#### [TASK INSTRUCTIONS]
Please print the entries below exactly, from the line with "ATOM 154 O O" through the line with "ATOM 162 O O", including both of those lines and leaving out all others.

Dataset excerpts
# # # # # # #

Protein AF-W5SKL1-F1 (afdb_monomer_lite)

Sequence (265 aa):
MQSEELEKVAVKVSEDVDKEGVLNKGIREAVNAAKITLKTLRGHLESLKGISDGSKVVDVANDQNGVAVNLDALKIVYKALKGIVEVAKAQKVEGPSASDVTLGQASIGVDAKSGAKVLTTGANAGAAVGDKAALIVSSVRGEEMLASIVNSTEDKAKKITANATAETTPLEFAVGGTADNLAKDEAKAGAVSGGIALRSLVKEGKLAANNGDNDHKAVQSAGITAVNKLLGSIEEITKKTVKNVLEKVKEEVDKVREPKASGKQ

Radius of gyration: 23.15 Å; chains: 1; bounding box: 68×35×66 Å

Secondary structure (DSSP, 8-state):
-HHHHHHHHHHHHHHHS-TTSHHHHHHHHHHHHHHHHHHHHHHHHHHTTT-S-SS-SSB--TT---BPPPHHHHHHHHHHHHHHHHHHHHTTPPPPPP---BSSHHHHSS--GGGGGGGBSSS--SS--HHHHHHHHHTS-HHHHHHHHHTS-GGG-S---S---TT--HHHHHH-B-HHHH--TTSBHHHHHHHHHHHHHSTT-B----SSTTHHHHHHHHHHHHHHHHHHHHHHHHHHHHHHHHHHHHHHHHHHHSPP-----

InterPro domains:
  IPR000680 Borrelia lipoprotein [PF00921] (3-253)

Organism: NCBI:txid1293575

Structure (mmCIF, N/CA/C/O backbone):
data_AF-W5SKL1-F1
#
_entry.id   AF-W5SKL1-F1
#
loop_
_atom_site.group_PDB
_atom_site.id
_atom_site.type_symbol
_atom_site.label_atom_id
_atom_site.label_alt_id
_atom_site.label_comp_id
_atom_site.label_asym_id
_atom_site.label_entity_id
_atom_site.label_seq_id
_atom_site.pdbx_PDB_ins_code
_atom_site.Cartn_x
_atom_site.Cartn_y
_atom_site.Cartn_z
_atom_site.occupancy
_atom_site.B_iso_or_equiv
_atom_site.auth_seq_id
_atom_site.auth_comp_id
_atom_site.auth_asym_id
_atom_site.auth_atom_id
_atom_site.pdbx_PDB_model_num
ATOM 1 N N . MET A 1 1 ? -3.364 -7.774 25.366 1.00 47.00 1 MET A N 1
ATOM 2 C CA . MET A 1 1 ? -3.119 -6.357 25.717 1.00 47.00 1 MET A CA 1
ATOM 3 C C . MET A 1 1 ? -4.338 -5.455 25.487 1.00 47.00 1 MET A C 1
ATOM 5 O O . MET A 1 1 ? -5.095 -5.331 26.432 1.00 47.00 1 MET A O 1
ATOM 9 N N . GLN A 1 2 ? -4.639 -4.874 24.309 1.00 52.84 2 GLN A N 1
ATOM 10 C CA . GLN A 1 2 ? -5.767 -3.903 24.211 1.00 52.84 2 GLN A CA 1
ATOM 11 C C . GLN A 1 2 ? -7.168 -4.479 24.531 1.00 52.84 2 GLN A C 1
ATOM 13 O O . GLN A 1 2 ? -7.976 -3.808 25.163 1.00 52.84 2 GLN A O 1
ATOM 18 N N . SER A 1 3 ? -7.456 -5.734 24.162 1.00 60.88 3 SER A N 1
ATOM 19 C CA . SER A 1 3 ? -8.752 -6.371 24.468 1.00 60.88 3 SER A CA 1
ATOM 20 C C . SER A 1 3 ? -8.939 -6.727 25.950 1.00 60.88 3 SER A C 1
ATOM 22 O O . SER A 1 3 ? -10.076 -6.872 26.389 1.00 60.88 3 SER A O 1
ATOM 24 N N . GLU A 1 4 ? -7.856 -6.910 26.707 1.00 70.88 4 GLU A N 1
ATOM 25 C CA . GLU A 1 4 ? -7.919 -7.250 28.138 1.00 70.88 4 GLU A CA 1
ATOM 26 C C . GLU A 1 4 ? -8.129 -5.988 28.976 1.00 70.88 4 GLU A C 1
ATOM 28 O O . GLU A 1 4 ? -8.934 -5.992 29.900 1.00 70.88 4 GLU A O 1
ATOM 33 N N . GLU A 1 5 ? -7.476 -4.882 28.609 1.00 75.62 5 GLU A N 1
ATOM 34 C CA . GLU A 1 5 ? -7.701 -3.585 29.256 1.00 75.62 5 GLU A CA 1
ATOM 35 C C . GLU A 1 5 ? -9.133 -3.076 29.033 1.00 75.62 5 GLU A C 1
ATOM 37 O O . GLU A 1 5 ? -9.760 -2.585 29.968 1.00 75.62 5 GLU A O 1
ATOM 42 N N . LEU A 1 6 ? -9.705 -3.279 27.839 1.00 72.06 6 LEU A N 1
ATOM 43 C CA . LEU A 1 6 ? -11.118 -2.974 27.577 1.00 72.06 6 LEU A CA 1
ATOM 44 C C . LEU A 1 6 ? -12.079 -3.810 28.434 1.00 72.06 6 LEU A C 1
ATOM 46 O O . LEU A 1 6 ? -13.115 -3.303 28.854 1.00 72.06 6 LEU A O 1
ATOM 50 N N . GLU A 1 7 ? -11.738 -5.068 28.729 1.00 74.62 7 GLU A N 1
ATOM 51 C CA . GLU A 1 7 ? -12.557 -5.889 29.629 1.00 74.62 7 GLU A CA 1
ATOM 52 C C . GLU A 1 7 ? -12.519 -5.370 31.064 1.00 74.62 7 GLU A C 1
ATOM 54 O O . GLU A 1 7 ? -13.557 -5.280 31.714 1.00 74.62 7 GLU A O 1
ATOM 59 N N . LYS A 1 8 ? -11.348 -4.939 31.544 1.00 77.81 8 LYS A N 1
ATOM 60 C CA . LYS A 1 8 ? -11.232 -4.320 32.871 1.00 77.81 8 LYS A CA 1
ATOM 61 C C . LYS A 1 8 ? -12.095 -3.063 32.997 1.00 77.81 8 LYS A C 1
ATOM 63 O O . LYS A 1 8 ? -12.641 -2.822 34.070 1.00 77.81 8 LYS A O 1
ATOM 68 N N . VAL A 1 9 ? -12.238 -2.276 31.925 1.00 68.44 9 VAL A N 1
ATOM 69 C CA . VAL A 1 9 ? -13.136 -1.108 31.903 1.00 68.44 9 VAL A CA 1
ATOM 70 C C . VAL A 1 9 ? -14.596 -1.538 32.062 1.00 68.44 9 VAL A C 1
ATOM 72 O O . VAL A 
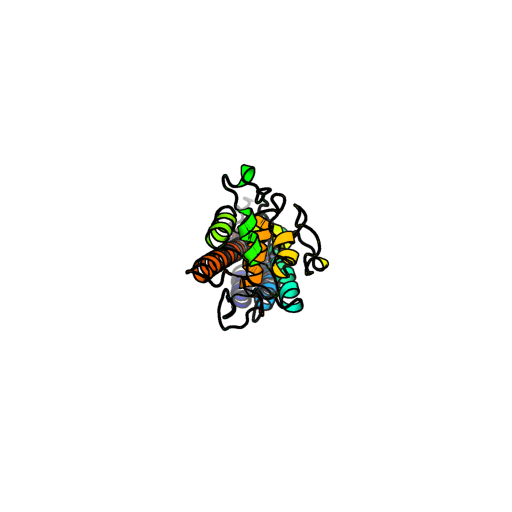1 9 ? -15.287 -0.988 32.914 1.00 68.44 9 VAL A O 1
ATOM 75 N N . ALA A 1 10 ? -15.055 -2.545 31.311 1.00 63.38 10 ALA A N 1
ATOM 76 C CA . ALA A 1 10 ? -16.421 -3.056 31.450 1.00 63.38 10 ALA A CA 1
ATOM 77 C C . ALA A 1 10 ? -16.705 -3.585 32.866 1.00 63.38 10 ALA A C 1
ATOM 79 O O . ALA A 1 10 ? -17.767 -3.305 33.423 1.00 63.38 10 ALA A O 1
ATOM 80 N N . VAL A 1 11 ? -15.753 -4.314 33.458 1.00 71.19 11 VAL A N 1
ATOM 81 C CA . VAL A 1 11 ? -15.880 -4.859 34.818 1.00 71.19 11 VAL A CA 1
ATOM 82 C C . VAL A 1 11 ? -15.959 -3.739 35.854 1.00 71.19 11 VAL A C 1
ATOM 84 O O . VAL A 1 11 ? -16.929 -3.700 36.602 1.00 71.19 11 VAL A O 1
ATOM 87 N N . LYS A 1 12 ? -15.019 -2.783 35.846 1.00 70.19 12 LYS A N 1
ATOM 88 C CA . LYS A 1 12 ? -15.005 -1.676 36.819 1.00 70.19 12 LYS A CA 1
ATOM 89 C C . LYS A 1 12 ? -16.279 -0.837 36.787 1.00 70.19 12 LYS A C 1
ATOM 91 O O . LYS A 1 12 ? -16.809 -0.499 37.835 1.00 70.19 12 LYS A O 1
ATOM 96 N N . VAL A 1 13 ? -16.806 -0.518 35.602 1.00 60.34 13 VAL A N 1
ATOM 97 C CA . VAL A 1 13 ? -18.040 0.284 35.536 1.00 60.34 13 VAL A CA 1
ATOM 98 C C . VAL A 1 13 ? -19.266 -0.514 36.000 1.00 60.34 13 VAL A C 1
ATOM 100 O O . VAL A 1 13 ? -20.171 0.059 36.599 1.00 60.34 13 VAL A O 1
ATOM 103 N N . SER A 1 14 ? -19.255 -1.841 35.822 1.00 59.72 14 SER A N 1
ATOM 104 C CA . SER A 1 14 ? -20.313 -2.720 36.341 1.00 59.72 14 SER A CA 1
ATOM 105 C C . SER A 1 14 ? -20.348 -2.786 37.876 1.00 59.72 14 SER A C 1
ATOM 107 O O . SER A 1 14 ? -21.374 -3.156 38.444 1.00 59.72 14 SER A O 1
ATOM 109 N N . GLU A 1 15 ? -19.231 -2.497 38.550 1.00 62.22 15 GLU A N 1
ATOM 110 C CA . GLU A 1 15 ? -19.120 -2.532 40.015 1.00 62.22 15 GLU A CA 1
ATOM 111 C C . GLU A 1 15 ? -19.683 -1.261 40.673 1.00 62.22 15 GLU A C 1
ATOM 113 O O . GLU A 1 15 ? -20.285 -1.363 41.745 1.00 62.22 15 GLU A O 1
ATOM 118 N N . ASP A 1 16 ? -19.555 -0.106 40.007 1.00 55.97 16 ASP A N 1
ATOM 119 C CA . ASP A 1 16 ? -19.897 1.222 40.544 1.00 55.97 16 ASP A CA 1
ATOM 120 C C . ASP A 1 16 ? -21.328 1.694 40.221 1.00 55.97 16 ASP A C 1
ATOM 122 O O . ASP A 1 16 ? -21.827 2.644 40.826 1.00 55.97 16 ASP A O 1
ATOM 126 N N . VAL A 1 17 ? -22.010 1.057 39.265 1.00 53.72 17 VAL A N 1
ATOM 127 C CA . VAL A 1 17 ? -23.312 1.507 38.750 1.00 53.72 17 VAL A CA 1
ATOM 128 C C . VAL A 1 17 ? -24.228 0.302 38.603 1.00 53.72 17 VAL A C 1
ATOM 130 O O . VAL A 1 17 ? -23.803 -0.715 38.074 1.00 53.72 17 VAL A O 1
ATOM 133 N N . ASP A 1 18 ? -25.466 0.419 39.094 1.00 60.88 18 ASP A N 1
ATOM 134 C CA . ASP A 1 18 ? -26.646 -0.419 38.812 1.00 60.88 18 ASP A CA 1
ATOM 135 C C . ASP A 1 18 ? -26.339 -1.763 38.115 1.00 60.88 18 ASP A C 1
ATOM 137 O O . ASP A 1 18 ? -26.408 -1.875 36.887 1.00 60.88 18 ASP A O 1
ATOM 141 N N . LYS A 1 19 ? -25.934 -2.774 38.903 1.00 54.88 19 LYS A N 1
ATOM 142 C CA . LYS A 1 19 ? -25.316 -4.045 38.456 1.00 54.88 19 LYS A CA 1
ATOM 143 C C . LYS A 1 19 ? -26.089 -4.797 37.357 1.00 54.88 19 LYS A C 1
ATOM 145 O O . LYS A 1 19 ? -25.493 -5.614 36.656 1.00 54.88 19 LYS A O 1
ATOM 150 N N . GLU A 1 20 ? -27.373 -4.483 37.167 1.00 54.69 20 GLU A N 1
ATOM 151 C CA . GLU A 1 20 ? -28.266 -5.063 36.152 1.00 54.69 20 GLU A CA 1
ATOM 152 C C . GLU A 1 20 ? -29.045 -4.019 35.313 1.00 54.69 20 GLU A C 1
ATOM 154 O O . GLU A 1 20 ? -29.920 -4.375 34.523 1.00 54.69 20 GLU A O 1
ATOM 159 N N . GLY A 1 21 ? -28.726 -2.727 35.439 1.00 62.44 21 GLY A N 1
ATOM 160 C CA . GLY A 1 21 ? -29.415 -1.637 34.743 1.00 62.44 21 GLY A CA 1
ATOM 161 C C . GLY A 1 21 ? -29.085 -1.523 33.247 1.00 62.44 21 GLY A C 1
ATOM 162 O O . GLY A 1 21 ? -28.016 -1.922 32.776 1.00 62.44 21 GLY A O 1
ATOM 163 N N . VAL A 1 22 ? -29.987 -0.890 32.484 1.00 60.66 22 VAL A N 1
ATOM 164 C CA . VAL A 1 22 ? -29.858 -0.623 31.028 1.00 60.66 22 VAL A CA 1
ATOM 165 C C . VAL A 1 22 ? -28.528 0.063 30.669 1.00 60.66 22 VAL A C 1
ATOM 167 O O . VAL A 1 22 ? -27.948 -0.200 29.619 1.00 60.66 22 VAL A O 1
ATOM 170 N N . LEU A 1 23 ? -28.014 0.895 31.574 1.00 62.72 23 LEU A N 1
ATOM 171 C CA . LEU A 1 23 ? -26.763 1.639 31.429 1.00 62.72 23 LEU A CA 1
ATOM 172 C C . LEU A 1 23 ? -25.518 0.733 31.418 1.00 62.72 23 LEU A C 1
ATOM 174 O O . LEU A 1 23 ? -24.639 0.895 30.573 1.00 62.72 23 LEU A O 1
ATOM 178 N N . ASN A 1 24 ? -25.479 -0.293 32.273 1.00 70.31 24 ASN A N 1
ATOM 179 C CA . ASN A 1 24 ? -24.409 -1.296 32.252 1.00 70.31 24 ASN A CA 1
ATOM 180 C C . ASN A 1 24 ? -24.452 -2.162 30.990 1.00 70.31 24 ASN A C 1
ATOM 182 O O . ASN A 1 24 ? -23.410 -2.589 30.483 1.00 70.31 24 ASN A O 1
ATOM 186 N N . LYS A 1 25 ? -25.655 -2.401 30.456 1.00 77.88 25 LYS A N 1
ATOM 187 C CA . LYS A 1 25 ? -25.833 -3.116 29.192 1.00 77.88 25 LYS A CA 1
ATOM 188 C C . LYS A 1 25 ? -25.252 -2.321 28.015 1.00 77.88 25 LYS A C 1
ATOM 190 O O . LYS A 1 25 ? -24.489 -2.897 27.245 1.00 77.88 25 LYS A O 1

# # # # # # #

#### [SOLUTION TO THE EXERCISE]
ATOM 154 O O . GLU A 1 20 ? -29.920 -4.375 34.523 1.00 54.69 20 GLU A O 1
ATOM 159 N N . GLY A 1 21 ? -28.726 -2.727 35.439 1.00 62.44 21 GLY A N 1
ATOM 160 C CA . GLY A 1 21 ? -29.415 -1.637 34.743 1.00 62.44 21 GLY A CA 1
ATOM 161 C C . GLY A 1 21 ? -29.085 -1.523 33.247 1.00 62.44 21 GLY A C 1
ATOM 162 O O . GLY A 1 21 ? -28.016 -1.922 32.776 1.00 62.44 21 GLY A O 1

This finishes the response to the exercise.